_Your task_
Once you find the line containing "ATOM 115 N N" in the data below, copy it and each following line exactly, up to and including the line containing "ATOM 143 O O", and nothing else.

------ Dataset

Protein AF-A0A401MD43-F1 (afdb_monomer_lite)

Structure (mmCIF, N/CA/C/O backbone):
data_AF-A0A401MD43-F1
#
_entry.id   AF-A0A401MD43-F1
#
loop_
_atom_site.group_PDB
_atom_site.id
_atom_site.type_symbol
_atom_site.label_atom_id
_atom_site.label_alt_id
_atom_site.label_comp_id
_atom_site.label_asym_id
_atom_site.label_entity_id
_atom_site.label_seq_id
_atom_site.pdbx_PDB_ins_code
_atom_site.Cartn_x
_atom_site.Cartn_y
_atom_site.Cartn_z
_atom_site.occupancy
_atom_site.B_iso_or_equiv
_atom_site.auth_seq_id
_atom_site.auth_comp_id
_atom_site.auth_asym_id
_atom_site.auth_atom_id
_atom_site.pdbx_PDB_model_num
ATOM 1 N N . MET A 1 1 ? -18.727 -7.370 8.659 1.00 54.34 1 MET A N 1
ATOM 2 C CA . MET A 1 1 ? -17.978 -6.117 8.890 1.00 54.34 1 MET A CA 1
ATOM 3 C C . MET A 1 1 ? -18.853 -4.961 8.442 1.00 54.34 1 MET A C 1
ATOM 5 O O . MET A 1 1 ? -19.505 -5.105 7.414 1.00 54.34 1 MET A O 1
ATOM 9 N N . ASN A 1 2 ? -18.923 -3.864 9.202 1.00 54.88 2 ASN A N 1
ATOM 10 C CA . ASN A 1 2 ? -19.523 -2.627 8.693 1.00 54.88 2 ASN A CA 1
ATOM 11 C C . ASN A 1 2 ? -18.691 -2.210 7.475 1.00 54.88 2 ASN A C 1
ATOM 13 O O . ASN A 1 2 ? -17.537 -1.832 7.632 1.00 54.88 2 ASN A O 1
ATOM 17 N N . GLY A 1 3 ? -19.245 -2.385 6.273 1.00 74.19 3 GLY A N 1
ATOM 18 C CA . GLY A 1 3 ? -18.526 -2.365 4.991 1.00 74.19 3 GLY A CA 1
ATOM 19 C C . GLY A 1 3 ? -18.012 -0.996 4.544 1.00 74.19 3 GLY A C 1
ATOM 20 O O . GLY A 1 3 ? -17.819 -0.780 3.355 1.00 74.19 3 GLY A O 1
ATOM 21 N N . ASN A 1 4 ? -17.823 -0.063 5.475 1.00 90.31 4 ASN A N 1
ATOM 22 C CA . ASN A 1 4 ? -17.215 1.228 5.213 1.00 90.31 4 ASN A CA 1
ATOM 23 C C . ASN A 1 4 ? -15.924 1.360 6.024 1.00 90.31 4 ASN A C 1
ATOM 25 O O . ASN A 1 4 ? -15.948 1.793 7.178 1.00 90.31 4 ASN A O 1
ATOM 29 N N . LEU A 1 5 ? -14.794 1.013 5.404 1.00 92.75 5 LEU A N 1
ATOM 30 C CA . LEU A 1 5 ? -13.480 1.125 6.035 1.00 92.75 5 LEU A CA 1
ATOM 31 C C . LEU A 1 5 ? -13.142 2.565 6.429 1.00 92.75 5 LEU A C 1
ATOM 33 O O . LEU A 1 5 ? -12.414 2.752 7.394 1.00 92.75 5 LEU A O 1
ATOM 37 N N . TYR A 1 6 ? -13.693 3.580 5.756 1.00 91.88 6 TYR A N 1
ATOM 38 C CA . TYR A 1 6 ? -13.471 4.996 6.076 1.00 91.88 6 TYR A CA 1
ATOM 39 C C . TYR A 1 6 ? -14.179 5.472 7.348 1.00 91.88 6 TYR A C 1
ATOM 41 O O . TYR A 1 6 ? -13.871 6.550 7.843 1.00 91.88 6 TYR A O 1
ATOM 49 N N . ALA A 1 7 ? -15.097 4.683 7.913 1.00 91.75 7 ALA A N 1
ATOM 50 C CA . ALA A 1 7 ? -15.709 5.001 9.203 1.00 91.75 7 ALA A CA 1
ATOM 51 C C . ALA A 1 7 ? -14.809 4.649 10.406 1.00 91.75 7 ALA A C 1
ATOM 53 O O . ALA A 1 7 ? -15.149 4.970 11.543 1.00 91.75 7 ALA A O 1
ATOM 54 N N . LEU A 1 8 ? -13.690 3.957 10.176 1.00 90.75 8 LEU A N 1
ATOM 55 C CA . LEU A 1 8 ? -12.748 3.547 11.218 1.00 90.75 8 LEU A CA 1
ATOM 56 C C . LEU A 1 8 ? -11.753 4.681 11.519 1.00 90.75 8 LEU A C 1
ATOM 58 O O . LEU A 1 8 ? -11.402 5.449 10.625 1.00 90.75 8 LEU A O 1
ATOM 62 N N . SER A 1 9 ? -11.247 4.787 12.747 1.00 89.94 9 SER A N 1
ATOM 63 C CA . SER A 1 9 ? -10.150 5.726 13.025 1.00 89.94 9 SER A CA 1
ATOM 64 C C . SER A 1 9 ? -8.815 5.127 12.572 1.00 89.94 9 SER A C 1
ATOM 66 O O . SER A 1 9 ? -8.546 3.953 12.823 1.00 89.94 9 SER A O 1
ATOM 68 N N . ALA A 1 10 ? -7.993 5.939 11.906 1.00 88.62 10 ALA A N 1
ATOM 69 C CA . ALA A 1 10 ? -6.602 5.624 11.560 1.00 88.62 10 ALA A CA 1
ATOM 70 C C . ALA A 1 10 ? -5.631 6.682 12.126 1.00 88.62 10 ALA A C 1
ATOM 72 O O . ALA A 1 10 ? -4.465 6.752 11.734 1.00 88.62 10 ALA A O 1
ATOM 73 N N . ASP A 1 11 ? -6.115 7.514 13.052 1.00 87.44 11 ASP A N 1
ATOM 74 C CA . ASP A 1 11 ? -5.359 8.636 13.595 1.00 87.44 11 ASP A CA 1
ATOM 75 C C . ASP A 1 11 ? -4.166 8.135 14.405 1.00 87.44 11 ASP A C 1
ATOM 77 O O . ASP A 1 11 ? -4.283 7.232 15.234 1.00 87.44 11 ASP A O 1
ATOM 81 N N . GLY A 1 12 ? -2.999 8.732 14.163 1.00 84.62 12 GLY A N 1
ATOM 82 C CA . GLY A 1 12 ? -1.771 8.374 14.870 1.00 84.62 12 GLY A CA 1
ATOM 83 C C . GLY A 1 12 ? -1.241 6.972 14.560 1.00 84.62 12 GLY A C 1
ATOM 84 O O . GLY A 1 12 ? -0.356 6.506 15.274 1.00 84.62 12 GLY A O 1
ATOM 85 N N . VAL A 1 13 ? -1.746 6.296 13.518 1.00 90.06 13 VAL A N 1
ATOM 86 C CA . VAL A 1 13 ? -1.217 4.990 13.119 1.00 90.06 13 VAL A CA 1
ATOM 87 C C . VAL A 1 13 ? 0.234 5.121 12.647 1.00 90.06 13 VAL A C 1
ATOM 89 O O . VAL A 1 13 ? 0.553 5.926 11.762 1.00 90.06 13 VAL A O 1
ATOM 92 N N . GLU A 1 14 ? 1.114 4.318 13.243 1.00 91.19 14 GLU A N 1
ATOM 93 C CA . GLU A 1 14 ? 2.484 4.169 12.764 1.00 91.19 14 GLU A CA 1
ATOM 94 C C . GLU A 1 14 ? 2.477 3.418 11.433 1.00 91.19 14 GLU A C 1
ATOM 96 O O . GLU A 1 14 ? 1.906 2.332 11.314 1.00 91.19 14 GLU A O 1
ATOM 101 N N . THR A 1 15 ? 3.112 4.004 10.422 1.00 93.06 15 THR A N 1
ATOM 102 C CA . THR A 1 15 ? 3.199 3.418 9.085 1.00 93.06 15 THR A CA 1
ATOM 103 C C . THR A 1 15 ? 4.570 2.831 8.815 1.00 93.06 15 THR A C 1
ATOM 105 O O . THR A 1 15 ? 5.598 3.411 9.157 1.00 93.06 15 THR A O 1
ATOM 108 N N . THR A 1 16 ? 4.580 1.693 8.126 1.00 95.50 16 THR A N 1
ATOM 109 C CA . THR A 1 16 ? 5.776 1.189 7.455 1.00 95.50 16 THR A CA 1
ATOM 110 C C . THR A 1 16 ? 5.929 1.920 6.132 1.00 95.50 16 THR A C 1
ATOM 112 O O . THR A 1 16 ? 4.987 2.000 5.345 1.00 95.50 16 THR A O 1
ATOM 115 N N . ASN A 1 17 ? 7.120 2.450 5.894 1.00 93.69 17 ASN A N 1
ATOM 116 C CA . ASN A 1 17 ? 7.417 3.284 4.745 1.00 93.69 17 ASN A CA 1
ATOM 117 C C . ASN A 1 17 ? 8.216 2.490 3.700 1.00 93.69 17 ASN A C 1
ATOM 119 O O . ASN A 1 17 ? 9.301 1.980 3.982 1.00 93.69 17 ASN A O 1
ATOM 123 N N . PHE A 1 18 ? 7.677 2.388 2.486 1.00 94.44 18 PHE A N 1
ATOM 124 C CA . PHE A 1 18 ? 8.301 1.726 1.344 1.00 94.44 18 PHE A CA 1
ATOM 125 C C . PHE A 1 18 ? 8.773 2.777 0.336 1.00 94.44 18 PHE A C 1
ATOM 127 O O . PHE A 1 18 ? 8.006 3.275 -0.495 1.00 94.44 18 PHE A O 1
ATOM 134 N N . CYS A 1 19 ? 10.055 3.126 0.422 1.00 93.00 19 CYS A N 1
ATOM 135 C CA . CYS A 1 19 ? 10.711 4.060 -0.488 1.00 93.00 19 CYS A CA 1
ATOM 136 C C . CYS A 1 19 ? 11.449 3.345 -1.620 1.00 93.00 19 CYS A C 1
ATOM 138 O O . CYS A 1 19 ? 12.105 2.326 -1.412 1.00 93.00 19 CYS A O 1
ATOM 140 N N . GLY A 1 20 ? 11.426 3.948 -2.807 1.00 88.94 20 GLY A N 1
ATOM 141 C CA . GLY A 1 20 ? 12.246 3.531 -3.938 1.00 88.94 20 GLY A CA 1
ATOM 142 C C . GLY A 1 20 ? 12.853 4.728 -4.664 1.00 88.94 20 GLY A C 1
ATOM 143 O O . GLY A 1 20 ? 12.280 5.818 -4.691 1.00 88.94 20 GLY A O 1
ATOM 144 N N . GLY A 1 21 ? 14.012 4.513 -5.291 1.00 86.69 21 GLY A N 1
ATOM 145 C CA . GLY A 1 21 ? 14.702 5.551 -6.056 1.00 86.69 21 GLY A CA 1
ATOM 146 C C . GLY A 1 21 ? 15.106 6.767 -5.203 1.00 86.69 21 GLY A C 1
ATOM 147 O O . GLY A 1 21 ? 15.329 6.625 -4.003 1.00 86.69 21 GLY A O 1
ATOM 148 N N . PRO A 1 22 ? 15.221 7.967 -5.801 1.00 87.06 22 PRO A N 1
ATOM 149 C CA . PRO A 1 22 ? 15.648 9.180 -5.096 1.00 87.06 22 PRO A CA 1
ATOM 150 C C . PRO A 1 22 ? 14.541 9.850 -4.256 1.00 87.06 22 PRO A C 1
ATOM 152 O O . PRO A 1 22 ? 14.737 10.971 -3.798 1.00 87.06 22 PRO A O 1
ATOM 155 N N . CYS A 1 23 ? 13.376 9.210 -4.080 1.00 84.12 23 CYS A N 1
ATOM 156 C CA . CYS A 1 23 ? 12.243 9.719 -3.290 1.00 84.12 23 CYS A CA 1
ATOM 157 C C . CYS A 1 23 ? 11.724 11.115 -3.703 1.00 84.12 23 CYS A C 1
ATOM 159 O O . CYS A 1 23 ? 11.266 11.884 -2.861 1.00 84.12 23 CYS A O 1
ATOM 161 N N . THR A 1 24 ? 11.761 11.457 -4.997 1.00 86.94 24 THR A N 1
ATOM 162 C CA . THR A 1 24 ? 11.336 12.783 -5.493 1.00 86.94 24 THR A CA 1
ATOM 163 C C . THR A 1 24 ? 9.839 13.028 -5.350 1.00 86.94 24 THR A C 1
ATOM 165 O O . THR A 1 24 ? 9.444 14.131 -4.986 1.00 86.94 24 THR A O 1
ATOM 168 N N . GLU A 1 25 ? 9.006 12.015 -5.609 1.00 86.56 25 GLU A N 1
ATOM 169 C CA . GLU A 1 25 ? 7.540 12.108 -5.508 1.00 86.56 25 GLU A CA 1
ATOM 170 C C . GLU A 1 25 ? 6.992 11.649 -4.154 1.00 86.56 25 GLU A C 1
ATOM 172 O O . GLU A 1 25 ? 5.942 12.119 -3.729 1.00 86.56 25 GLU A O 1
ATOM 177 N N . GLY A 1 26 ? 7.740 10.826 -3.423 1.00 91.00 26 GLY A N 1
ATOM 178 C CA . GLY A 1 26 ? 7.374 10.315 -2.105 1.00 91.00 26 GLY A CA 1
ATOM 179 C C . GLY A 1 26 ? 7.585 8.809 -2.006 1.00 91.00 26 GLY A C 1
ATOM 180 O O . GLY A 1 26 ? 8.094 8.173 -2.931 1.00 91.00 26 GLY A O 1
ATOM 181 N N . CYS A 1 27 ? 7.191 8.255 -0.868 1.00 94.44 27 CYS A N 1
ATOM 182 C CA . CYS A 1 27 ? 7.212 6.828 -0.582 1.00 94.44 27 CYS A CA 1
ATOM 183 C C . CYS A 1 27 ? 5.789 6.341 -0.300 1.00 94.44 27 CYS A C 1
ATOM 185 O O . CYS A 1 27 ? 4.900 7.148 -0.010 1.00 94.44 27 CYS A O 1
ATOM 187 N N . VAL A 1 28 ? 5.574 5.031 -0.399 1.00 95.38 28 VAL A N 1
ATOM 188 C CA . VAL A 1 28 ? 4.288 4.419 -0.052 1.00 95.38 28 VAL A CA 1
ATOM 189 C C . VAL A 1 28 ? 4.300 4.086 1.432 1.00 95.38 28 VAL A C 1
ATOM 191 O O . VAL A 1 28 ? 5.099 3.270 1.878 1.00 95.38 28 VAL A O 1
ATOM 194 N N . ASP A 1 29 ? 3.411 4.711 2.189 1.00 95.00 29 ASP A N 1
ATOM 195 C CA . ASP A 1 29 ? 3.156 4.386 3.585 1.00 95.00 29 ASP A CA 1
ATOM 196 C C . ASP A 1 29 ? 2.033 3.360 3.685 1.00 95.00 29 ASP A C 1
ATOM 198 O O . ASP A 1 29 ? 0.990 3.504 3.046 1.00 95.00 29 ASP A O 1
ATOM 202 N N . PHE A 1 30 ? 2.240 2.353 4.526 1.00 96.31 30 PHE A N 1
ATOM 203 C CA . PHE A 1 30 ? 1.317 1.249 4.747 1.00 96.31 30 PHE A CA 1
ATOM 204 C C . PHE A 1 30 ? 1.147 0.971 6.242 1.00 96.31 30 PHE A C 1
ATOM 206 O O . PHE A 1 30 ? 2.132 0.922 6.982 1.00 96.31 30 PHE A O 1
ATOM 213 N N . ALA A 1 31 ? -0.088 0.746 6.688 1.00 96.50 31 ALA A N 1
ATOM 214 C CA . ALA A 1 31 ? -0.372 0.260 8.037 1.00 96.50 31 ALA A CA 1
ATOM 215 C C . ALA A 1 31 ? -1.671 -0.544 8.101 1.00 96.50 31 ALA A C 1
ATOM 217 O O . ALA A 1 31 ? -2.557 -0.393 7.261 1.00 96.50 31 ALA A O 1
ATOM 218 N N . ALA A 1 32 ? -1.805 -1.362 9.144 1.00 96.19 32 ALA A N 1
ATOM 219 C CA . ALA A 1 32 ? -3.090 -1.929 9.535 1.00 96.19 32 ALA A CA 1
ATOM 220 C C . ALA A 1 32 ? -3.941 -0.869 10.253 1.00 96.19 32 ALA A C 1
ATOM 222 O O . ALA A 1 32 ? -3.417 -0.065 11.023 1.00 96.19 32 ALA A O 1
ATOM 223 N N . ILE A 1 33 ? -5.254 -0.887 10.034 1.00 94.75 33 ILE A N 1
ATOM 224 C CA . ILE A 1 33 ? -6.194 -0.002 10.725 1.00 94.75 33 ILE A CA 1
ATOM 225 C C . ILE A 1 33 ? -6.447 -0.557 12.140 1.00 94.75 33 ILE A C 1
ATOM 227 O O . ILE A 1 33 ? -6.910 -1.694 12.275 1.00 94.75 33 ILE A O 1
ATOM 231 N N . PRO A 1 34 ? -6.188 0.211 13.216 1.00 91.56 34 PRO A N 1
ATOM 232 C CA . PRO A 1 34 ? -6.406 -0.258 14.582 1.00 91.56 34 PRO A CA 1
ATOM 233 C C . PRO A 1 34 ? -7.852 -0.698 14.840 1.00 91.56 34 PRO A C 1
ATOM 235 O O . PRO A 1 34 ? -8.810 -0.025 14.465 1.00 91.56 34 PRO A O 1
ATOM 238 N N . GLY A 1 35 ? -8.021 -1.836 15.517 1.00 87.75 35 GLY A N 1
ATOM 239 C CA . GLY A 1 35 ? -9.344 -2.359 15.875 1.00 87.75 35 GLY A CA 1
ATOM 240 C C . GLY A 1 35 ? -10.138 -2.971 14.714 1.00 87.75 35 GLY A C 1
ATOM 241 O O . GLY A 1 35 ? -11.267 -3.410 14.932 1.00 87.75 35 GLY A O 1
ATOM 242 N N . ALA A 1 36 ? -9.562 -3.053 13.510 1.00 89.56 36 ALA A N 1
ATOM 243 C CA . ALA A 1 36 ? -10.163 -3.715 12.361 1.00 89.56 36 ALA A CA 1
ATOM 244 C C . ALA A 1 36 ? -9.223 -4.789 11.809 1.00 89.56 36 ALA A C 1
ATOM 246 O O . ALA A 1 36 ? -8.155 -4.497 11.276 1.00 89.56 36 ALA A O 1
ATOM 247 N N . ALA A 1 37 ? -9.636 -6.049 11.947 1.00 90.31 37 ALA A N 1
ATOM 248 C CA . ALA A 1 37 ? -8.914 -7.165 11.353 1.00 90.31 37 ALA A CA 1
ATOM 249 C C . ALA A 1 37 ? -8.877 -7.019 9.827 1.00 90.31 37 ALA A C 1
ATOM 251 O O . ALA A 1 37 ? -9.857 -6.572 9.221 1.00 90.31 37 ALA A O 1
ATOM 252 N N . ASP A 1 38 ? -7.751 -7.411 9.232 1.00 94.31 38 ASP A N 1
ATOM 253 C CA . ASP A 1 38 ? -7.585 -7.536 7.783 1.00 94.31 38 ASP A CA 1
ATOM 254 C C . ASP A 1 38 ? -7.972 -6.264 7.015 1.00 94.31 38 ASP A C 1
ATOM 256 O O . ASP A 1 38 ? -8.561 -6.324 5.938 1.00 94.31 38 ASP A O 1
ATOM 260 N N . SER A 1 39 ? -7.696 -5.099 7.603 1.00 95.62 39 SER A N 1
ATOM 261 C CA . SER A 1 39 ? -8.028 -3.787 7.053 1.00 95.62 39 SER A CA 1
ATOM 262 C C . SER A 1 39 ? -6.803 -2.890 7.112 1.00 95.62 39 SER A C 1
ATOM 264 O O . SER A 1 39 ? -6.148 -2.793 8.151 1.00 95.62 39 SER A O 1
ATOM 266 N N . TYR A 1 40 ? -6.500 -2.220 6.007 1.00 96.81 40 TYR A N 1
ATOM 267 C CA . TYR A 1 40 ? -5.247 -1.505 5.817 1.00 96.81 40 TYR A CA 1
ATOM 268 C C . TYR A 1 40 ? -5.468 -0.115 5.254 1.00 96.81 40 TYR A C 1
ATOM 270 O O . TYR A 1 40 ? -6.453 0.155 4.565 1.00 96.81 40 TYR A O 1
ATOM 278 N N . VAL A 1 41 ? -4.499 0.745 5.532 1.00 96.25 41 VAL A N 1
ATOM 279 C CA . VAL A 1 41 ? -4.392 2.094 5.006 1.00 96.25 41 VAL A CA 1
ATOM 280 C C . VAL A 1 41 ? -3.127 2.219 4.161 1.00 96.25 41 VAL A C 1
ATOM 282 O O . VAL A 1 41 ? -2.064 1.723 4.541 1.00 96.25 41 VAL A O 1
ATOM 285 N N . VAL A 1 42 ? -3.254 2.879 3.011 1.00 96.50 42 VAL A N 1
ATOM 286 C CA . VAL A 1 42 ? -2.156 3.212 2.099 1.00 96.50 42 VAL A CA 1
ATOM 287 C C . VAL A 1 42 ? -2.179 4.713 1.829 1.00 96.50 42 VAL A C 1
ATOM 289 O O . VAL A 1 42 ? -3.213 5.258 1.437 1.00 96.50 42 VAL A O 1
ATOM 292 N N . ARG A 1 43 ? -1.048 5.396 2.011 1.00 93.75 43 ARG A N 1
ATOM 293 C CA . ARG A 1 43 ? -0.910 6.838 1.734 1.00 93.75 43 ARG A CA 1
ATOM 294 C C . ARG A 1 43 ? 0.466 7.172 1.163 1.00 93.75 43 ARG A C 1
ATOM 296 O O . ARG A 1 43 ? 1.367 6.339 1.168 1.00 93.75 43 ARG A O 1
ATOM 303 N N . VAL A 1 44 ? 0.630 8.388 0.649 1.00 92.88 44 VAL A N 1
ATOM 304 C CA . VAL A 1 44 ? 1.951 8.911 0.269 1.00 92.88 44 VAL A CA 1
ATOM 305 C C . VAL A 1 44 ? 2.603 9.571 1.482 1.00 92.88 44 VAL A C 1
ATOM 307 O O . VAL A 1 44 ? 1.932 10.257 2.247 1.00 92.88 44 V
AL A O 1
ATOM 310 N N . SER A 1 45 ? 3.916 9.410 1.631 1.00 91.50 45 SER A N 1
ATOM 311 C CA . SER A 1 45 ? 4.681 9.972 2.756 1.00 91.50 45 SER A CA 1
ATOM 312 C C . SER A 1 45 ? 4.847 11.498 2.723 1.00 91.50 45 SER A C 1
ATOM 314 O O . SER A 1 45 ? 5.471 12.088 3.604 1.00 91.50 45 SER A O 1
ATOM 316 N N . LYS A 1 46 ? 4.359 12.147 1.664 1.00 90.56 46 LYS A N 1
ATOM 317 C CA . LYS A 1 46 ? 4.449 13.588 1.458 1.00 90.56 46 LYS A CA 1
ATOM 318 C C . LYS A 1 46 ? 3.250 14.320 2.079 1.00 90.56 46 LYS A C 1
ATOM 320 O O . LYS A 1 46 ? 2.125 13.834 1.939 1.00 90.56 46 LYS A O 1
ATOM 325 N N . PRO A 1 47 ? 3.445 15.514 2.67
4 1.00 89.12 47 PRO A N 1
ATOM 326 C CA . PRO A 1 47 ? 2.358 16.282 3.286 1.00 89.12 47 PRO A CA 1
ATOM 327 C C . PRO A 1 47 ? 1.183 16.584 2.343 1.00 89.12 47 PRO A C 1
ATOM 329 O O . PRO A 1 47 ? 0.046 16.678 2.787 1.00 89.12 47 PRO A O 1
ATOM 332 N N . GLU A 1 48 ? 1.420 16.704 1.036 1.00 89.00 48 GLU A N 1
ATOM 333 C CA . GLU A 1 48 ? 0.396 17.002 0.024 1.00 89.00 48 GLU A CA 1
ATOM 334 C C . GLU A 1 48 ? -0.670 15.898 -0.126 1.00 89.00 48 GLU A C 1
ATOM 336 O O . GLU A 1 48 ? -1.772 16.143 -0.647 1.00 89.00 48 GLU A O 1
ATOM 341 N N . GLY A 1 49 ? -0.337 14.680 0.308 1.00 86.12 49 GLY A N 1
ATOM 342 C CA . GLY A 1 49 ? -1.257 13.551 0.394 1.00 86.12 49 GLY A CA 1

------------

_Response for this exercise_
ATOM 115 N N . ASN A 1 17 ? 7.120 2.450 5.894 1.00 93.69 17 ASN A N 1
ATOM 116 C CA . ASN A 1 17 ? 7.417 3.284 4.745 1.00 93.69 17 ASN A CA 1
ATOM 117 C C . ASN A 1 17 ? 8.216 2.490 3.700 1.00 93.69 17 ASN A C 1
ATOM 119 O O . ASN A 1 17 ? 9.301 1.980 3.982 1.00 93.69 17 ASN A O 1
ATOM 123 N N . PHE A 1 18 ? 7.677 2.388 2.486 1.00 94.44 18 PHE A N 1
ATOM 124 C CA . PHE A 1 18 ? 8.301 1.726 1.344 1.00 94.44 18 PHE A CA 1
ATOM 125 C C . PHE A 1 18 ? 8.773 2.777 0.336 1.00 94.44 18 PHE A C 1
ATOM 127 O O . PHE A 1 18 ? 8.006 3.275 -0.495 1.00 94.44 18 PHE A O 1
ATOM 134 N N . CYS A 1 19 ? 10.055 3.126 0.422 1.00 93.00 19 CYS A N 1
ATOM 135 C CA . CYS A 1 19 ? 10.711 4.060 -0.488 1.00 93.00 19 CYS A CA 1
ATOM 136 C C . CYS A 1 19 ? 11.449 3.345 -1.620 1.00 93.00 19 CYS A C 1
ATOM 138 O O . CYS A 1 19 ? 12.105 2.326 -1.412 1.00 93.00 19 CYS A O 1
ATOM 140 N N . GLY A 1 20 ? 11.426 3.948 -2.807 1.00 88.94 20 GLY A N 1
ATOM 141 C CA . GLY A 1 20 ? 12.246 3.531 -3.938 1.00 88.94 20 GLY A CA 1
ATOM 142 C C . GLY A 1 20 ? 12.853 4.728 -4.664 1.00 88.94 20 GLY A C 1
ATOM 143 O O . GLY A 1 20 ? 12.280 5.818 -4.691 1.00 88.94 20 GLY A O 1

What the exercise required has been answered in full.